I looked up at the sky; let it spit on me. “No, Bill. Nitti shot himself. I don’t question that.”
“What do you question, then?”
“The circumstances. I think he fell, fleeing would-be assassins-knocked himself out. Maybe he was blind drunk and fell, what’s the difference? Anyway, when he opened his eyes he saw the hazy image of three men walking toward him-sixty, seventy feet away-and rather than give Ricca the pleasure, he raised his gun to his head in one last act of defiance and ended it all.”
“Ricca?”
I shrugged. “There’s a rift between Ricca and Nitti-and the Outfit’s sided with Ricca.”
“Who says?”
“Everybody knows that. Get out of your office once in a while. Let’s say Ricca put a contract out on Nitti. His torpedoes tried to kill Frank, today, along these tracks, and when the switchman and flagman and their conductor jumped off the train, the torpedoes headed for the hills. Unseen. Only Nitti didn’t know they’d gone. And he mistook the IC men approaching him for his assassins.”
Drury thought about that. “That’s where the bullet holes in his hat came from? They shot at him and missed, these torpedoes of yours and Ricca’s?”

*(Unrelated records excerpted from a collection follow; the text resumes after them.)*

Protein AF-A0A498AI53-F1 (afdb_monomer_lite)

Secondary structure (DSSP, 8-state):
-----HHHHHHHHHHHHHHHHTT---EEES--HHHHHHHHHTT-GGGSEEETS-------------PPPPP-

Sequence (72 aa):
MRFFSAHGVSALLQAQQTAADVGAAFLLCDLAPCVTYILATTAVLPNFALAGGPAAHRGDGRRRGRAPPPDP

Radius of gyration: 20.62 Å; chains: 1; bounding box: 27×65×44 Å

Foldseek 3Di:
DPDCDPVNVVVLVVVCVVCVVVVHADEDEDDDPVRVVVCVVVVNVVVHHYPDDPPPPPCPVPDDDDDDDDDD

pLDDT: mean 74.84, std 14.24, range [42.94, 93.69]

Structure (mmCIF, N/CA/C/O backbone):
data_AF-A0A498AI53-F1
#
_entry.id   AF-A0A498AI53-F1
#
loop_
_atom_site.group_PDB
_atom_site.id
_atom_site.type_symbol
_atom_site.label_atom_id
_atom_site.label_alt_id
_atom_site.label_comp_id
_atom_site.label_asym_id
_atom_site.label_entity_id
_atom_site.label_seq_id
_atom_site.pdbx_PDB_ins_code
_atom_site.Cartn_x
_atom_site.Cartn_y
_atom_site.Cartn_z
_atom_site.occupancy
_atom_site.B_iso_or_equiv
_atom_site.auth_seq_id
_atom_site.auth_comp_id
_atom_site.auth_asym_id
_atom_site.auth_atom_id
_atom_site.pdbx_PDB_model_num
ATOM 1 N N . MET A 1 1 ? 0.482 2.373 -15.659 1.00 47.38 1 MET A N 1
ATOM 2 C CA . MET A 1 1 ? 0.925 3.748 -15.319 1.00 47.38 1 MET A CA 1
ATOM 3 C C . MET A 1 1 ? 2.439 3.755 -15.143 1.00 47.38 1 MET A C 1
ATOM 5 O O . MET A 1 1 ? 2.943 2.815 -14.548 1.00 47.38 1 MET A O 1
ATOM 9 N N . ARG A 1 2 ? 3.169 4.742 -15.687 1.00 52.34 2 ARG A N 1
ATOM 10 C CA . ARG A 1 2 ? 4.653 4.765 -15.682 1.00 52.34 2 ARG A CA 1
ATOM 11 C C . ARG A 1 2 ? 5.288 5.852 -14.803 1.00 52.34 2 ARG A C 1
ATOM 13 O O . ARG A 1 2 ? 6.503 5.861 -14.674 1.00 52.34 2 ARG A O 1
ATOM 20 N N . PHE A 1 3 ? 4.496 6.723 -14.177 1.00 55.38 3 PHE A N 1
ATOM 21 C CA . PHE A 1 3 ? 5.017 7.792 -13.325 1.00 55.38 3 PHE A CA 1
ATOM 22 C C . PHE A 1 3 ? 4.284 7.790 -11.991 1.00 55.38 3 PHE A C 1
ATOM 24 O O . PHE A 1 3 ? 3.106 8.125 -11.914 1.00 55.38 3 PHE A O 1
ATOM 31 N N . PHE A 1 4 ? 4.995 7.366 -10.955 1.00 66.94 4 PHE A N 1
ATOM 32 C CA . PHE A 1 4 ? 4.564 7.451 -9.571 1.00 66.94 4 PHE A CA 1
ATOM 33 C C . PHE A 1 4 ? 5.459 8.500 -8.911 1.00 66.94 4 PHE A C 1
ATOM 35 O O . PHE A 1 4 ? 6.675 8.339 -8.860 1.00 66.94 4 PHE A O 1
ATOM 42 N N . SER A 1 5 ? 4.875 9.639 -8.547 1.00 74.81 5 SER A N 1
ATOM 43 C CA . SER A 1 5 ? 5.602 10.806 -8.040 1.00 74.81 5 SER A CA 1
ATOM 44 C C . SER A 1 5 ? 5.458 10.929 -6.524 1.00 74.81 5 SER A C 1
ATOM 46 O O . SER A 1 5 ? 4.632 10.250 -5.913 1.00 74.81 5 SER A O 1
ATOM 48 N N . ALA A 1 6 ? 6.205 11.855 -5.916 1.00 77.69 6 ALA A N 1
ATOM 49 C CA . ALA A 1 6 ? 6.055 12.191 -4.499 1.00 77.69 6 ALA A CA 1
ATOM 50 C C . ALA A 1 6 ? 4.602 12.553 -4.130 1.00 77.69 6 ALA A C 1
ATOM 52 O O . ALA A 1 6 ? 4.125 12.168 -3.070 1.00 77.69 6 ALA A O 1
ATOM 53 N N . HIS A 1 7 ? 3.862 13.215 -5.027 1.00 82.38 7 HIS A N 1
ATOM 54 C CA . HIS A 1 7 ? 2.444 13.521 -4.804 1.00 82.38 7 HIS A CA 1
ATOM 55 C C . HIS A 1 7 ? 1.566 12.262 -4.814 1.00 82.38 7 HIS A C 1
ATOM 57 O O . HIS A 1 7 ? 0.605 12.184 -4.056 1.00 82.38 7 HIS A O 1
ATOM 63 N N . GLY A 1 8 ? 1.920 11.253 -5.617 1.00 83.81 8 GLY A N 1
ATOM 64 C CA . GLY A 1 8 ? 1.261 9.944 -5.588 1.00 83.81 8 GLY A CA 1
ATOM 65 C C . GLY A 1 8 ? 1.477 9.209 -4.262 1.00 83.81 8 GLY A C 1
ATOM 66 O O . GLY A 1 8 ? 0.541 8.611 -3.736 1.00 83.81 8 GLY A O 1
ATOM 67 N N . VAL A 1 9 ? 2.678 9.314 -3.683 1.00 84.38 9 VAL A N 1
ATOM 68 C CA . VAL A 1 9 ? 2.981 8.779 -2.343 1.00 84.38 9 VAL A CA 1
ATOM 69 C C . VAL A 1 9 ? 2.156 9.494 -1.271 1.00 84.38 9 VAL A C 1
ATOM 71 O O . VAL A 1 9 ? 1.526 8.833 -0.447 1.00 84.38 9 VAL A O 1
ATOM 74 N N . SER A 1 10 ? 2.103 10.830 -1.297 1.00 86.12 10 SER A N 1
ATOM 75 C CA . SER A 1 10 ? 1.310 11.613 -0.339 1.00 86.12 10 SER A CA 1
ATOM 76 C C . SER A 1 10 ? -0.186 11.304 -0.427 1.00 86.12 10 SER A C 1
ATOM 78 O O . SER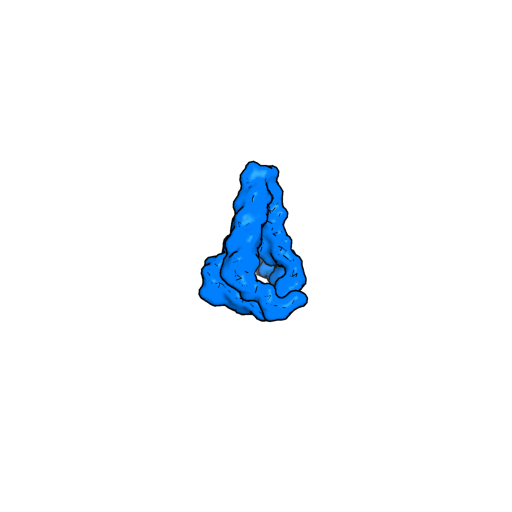 A 1 10 ? -0.834 11.135 0.602 1.00 86.12 10 SER A O 1
ATOM 80 N N . ALA A 1 11 ? -0.730 11.166 -1.640 1.00 88.56 11 ALA A N 1
ATOM 81 C CA . ALA A 1 11 ? -2.131 10.805 -1.837 1.00 88.56 11 ALA A CA 1
ATOM 82 C C . ALA A 1 11 ? -2.454 9.406 -1.282 1.00 88.56 11 ALA A C 1
ATOM 84 O O . ALA A 1 11 ? -3.502 9.216 -0.669 1.00 88.56 11 ALA A O 1
ATOM 85 N N . LEU A 1 12 ? -1.544 8.438 -1.441 1.00 87.75 12 LEU A N 1
ATOM 86 C CA . LEU A 1 12 ? -1.700 7.100 -0.863 1.00 87.75 12 LEU A CA 1
ATOM 87 C C . LEU A 1 12 ? -1.654 7.110 0.666 1.00 87.75 12 LEU A C 1
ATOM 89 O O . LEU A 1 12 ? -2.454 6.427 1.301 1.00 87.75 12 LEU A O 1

“Yeah. Or Nitti hit the high weeds himself, when the first shot rang out. And then stuck his hat up on a stick or on his finger, to draw their fire. Maybe.” I shrugged again. “Who knows?”
“Anomalies, Heller,” he said. “These things never sort out exactly right.”
“So what do you think?”
“I think he shot himself in the head.”
“Cornered by Ricca’s gunmen, he did.”
“What’s the difference?”
I couldn’t answer that. I walked away from him, my hands in my topcoat pockets. Why did it matter to me? Why did I want to believe Frank Nitti’s final act was one of defiance, not despair?
I felt a hand on my shoulder. Drury.